Winylowe środy: The Cure – The Top

Winylowe środy The Cure - The Top

To moja pierwsza pozycja The Cure na winylu, ale z pewnością nie ostatnia…

„The Top” nie jest co prawda moim faworytem w dyskografii formacji Roberta Smitha. To jednak świetny prezent, który dostałem na 30. urodziny. I jak się okazuje, w tym momencie jest to moja najdroższa pozycja w kolekcji. Wszystko dlatego, że jest to limitowany i okazjonalny wypust. Wyszedł on z okazji Record Store Day w 2012 roku. Nakład wynosi 2500 egzemplarzy, a każda płyta jest numerowana. Ja posiadam płytę numer 1435.

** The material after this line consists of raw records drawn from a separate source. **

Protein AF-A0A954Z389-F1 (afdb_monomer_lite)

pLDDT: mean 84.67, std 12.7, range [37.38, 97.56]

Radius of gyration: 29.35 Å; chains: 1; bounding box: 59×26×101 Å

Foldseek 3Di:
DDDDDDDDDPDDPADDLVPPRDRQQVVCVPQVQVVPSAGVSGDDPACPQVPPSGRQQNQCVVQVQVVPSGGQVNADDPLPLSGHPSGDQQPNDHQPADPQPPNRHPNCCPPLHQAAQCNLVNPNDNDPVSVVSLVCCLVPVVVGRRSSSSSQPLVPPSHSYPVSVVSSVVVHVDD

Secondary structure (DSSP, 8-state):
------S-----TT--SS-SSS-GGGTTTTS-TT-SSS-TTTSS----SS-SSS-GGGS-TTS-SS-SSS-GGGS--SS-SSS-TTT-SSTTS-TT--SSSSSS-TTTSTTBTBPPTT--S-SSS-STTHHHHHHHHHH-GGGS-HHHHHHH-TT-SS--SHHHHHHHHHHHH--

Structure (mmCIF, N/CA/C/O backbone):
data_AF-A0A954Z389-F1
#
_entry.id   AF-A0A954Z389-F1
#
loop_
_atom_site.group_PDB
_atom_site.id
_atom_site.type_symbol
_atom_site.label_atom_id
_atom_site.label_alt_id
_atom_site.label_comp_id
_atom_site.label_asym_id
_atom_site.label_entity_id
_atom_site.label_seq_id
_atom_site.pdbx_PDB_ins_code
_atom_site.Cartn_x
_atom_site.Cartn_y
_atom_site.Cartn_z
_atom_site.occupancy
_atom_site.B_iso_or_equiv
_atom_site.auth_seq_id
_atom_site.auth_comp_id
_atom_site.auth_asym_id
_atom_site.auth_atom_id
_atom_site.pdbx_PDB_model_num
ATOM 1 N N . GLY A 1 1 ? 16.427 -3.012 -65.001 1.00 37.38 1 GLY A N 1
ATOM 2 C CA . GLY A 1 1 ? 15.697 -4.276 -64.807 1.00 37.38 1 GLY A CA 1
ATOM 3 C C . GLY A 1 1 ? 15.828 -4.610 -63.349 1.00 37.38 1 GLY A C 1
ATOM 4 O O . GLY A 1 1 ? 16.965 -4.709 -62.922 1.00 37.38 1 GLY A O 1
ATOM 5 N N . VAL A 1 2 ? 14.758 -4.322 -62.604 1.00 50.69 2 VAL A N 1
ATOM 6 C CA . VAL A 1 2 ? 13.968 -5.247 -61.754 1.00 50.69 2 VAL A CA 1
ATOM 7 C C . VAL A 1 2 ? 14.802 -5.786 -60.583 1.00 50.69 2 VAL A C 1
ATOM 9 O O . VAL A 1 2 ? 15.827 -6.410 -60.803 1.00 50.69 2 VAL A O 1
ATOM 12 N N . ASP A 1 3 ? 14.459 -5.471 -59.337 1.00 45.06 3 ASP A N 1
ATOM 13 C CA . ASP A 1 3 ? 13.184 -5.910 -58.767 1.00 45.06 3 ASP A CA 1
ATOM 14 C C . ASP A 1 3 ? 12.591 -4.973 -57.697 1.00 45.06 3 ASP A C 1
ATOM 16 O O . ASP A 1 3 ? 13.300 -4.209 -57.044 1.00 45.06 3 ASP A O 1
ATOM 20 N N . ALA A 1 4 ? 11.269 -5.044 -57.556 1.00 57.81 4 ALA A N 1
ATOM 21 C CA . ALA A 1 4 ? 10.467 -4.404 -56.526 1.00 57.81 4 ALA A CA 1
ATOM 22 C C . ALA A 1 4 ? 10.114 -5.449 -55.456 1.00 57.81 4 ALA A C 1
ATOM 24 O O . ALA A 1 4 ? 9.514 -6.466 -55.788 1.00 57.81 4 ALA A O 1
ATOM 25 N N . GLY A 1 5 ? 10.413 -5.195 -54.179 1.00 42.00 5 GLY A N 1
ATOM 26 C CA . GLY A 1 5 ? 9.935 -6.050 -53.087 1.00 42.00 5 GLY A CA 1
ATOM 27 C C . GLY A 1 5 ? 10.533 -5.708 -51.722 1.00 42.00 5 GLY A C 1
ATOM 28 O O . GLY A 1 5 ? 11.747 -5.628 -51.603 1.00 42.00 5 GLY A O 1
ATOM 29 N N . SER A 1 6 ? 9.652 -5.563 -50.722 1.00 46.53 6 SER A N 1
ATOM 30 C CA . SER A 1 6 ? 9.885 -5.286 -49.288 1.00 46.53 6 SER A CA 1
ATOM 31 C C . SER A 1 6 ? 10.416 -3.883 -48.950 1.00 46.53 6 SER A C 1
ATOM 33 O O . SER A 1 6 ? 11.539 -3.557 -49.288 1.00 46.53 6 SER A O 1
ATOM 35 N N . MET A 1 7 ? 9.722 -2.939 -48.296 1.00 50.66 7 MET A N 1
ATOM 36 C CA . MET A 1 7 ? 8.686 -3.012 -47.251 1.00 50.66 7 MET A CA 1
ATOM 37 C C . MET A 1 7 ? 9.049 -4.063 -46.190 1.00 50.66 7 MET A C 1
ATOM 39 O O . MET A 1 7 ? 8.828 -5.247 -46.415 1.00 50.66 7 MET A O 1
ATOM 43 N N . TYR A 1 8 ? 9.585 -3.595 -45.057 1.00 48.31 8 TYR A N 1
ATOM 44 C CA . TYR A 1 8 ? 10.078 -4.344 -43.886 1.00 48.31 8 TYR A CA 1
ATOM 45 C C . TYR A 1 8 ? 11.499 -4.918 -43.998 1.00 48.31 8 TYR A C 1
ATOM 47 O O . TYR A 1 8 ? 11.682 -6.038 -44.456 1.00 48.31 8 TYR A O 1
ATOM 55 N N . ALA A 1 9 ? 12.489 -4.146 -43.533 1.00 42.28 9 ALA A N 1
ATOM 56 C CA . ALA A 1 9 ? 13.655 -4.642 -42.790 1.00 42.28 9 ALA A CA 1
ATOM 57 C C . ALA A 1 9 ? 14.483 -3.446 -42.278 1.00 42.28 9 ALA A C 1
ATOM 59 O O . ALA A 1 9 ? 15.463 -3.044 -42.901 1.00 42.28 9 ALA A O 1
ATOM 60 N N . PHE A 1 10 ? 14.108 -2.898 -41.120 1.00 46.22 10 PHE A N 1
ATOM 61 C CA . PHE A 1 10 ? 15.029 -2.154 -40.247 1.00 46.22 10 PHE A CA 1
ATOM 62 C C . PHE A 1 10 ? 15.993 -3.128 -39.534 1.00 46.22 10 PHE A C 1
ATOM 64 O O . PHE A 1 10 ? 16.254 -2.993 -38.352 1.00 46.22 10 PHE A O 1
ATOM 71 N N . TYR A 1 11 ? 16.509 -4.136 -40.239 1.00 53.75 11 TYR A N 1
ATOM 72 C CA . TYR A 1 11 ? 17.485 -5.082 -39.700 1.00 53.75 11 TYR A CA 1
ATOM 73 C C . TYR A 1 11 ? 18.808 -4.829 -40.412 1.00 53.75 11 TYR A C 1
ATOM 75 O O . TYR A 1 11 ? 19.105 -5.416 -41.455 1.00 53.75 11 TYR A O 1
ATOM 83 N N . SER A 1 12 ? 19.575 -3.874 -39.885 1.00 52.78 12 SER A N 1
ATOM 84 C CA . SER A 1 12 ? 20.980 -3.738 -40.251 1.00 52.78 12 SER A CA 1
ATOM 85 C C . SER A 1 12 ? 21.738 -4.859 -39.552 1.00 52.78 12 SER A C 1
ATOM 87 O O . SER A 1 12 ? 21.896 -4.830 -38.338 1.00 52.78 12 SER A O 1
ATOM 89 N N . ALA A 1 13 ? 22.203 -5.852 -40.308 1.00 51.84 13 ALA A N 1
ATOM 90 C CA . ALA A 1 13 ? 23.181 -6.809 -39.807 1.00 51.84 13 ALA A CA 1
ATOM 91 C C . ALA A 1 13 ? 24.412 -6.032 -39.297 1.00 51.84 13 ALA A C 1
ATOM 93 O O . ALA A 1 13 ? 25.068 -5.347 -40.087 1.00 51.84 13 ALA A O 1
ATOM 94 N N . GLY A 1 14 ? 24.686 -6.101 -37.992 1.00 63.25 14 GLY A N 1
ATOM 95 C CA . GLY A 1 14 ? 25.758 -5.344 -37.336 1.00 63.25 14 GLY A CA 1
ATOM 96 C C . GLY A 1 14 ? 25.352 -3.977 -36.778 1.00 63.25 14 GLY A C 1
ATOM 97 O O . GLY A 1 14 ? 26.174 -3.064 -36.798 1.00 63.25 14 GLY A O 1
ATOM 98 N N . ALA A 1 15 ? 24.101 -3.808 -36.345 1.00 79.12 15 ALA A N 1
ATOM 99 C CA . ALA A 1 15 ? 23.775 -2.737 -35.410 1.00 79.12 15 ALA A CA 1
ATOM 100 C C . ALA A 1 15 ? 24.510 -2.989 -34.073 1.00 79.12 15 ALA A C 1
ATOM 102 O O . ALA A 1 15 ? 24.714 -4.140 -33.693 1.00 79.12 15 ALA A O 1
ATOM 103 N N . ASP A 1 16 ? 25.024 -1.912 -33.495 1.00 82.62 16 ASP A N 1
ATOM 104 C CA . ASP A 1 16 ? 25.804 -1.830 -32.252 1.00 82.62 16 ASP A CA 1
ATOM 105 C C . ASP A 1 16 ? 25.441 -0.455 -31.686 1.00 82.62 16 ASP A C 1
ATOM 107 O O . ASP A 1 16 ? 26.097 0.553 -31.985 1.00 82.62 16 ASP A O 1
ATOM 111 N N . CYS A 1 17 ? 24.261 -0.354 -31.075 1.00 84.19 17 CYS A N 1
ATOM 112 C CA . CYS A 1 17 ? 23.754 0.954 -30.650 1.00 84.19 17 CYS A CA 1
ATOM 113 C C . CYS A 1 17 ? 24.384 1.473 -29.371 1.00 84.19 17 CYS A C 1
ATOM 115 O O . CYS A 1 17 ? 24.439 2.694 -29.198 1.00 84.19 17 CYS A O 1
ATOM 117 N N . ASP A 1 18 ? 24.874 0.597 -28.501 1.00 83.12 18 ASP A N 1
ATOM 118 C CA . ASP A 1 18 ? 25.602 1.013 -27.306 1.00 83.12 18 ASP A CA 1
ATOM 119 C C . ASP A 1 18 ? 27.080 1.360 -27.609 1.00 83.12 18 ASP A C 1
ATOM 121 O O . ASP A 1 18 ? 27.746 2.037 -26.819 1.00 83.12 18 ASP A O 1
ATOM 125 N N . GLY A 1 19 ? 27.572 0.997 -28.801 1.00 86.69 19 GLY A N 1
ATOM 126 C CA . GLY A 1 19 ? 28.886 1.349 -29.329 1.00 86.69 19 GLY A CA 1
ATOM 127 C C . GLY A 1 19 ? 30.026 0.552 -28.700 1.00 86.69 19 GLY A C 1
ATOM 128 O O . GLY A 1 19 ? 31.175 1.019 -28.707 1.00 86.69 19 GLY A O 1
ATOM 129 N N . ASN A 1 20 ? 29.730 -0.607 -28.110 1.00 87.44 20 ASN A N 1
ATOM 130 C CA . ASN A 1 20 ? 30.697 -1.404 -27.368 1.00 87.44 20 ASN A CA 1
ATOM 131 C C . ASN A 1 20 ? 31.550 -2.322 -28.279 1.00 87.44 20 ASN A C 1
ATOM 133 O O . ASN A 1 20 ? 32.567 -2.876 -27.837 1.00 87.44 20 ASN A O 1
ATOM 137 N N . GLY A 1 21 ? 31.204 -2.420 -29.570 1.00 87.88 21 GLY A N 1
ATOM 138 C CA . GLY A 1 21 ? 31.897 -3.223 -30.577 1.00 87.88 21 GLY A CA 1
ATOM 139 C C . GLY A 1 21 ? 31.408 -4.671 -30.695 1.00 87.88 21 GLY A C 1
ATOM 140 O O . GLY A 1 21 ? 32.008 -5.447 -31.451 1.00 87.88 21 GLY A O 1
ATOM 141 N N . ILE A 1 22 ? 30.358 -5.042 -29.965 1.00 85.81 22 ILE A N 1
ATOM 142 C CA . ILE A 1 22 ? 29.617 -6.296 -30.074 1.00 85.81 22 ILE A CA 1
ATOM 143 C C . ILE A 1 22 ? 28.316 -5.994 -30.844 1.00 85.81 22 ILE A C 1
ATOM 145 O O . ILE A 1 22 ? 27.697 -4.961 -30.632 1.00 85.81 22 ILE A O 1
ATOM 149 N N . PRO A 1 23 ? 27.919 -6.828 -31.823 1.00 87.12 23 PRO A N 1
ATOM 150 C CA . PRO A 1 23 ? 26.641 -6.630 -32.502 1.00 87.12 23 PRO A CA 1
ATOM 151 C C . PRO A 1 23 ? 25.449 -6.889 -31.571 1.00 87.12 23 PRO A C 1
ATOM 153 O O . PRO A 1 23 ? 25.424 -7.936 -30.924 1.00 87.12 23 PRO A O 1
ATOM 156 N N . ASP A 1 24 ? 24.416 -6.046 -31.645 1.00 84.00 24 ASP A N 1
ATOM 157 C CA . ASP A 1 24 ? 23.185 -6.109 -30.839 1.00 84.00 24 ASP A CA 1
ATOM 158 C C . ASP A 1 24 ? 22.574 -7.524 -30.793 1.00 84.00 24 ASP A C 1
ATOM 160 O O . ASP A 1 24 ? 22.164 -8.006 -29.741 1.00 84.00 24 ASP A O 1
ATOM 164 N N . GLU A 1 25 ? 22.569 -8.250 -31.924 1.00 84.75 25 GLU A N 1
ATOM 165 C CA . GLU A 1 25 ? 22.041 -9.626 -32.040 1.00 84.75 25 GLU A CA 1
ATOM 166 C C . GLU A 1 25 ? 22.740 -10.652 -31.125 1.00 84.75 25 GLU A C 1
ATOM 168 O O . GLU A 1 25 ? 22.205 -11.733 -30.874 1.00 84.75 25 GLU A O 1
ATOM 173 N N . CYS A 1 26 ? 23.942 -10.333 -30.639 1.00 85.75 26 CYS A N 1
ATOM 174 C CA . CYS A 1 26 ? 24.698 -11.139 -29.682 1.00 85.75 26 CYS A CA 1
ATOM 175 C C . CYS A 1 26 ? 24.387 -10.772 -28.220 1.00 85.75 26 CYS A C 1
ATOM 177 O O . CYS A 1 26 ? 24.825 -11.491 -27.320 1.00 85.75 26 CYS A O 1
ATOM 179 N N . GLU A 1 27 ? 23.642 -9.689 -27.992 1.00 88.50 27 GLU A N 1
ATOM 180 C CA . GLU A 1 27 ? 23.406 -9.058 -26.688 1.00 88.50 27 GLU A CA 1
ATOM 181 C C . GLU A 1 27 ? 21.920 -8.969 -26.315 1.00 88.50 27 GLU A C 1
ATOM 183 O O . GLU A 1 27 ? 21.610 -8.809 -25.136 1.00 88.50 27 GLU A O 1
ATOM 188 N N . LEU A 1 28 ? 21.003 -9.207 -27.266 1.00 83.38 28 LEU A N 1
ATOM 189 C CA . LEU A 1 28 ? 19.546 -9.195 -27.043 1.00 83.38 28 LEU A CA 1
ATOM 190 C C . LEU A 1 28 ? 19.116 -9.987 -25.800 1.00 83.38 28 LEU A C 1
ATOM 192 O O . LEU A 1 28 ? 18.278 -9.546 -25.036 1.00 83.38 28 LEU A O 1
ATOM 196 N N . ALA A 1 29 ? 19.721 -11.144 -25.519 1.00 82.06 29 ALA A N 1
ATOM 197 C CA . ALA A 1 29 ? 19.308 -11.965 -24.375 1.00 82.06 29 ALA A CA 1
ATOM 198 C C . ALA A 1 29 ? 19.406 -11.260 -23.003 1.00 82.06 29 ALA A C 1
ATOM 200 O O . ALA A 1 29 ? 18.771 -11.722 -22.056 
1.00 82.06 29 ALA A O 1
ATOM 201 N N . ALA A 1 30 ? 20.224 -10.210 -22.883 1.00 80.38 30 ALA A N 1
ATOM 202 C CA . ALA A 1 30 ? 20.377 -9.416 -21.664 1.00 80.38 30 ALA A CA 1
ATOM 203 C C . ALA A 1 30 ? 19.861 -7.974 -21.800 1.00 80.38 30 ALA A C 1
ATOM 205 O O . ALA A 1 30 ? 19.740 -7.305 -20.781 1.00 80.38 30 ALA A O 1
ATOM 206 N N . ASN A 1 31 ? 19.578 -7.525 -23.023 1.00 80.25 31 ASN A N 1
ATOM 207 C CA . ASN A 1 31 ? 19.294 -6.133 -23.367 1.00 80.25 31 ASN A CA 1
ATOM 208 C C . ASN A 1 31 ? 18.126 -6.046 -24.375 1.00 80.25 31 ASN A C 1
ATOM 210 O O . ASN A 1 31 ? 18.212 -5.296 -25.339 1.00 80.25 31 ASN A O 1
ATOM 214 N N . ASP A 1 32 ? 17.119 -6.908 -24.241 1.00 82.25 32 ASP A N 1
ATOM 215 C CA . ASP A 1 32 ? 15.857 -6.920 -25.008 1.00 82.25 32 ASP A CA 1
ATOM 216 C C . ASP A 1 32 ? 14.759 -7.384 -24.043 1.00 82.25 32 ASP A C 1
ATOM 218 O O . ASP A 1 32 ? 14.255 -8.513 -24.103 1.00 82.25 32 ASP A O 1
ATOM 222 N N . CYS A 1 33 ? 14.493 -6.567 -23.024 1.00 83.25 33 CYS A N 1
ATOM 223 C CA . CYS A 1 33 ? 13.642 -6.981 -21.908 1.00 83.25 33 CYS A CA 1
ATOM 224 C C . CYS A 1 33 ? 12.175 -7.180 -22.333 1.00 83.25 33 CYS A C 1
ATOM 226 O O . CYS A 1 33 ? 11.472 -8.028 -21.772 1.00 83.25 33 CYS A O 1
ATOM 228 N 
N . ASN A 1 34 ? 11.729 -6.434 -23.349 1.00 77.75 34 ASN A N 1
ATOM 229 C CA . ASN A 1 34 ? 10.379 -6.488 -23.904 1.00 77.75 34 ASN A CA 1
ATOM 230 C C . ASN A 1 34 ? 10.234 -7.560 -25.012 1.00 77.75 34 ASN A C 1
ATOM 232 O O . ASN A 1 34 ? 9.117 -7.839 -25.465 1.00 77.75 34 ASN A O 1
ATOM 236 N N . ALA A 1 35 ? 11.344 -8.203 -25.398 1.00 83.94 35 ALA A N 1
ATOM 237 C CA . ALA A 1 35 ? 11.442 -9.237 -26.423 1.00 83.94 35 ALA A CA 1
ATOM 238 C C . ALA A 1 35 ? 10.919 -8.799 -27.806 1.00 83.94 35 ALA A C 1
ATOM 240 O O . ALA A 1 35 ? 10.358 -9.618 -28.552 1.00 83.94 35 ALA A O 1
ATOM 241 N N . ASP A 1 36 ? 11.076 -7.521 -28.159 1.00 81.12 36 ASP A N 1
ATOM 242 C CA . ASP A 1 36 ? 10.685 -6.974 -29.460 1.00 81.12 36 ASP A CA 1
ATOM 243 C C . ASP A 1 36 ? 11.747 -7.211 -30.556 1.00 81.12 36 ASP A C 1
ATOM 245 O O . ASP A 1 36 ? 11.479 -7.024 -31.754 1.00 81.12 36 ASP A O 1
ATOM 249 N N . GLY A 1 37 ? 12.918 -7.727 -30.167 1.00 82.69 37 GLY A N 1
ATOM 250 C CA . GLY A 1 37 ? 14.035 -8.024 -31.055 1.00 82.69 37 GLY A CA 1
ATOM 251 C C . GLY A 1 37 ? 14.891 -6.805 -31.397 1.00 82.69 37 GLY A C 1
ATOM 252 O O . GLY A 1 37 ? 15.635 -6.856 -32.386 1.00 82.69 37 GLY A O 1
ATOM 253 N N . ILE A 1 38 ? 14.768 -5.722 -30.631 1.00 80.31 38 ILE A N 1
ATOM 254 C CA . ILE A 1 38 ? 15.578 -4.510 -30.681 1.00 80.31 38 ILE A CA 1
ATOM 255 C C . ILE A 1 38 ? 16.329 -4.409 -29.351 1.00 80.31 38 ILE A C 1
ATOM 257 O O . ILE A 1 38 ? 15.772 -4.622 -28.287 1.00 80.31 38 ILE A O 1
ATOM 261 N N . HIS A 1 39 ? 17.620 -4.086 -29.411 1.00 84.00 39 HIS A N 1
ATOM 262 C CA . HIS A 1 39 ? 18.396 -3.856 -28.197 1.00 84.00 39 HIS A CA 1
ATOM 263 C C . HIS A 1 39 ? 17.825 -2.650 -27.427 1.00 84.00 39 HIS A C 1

Jeśli chodzi o wygląd samego wydania, to robi on wrażenie. Solidnie wykonany, kolorowy winyl o gramaturze 180 jest opakowany w piękne, kolorowe koperty z grafikami oraz tekstami utworów zawartych na albumie. Do tego solidna okładka z żywymi kolorami. Na mojej niestety jest widoczne zagięcie, bo impreza urodzinowa była przednia i nie brała jeńców. To i tak mała strata, biorąc pod uwagę sajgon, jaki urządziliśmy. Do winylu jest dołączony voucher z linkiem do cyfrowej wersji „The Top”.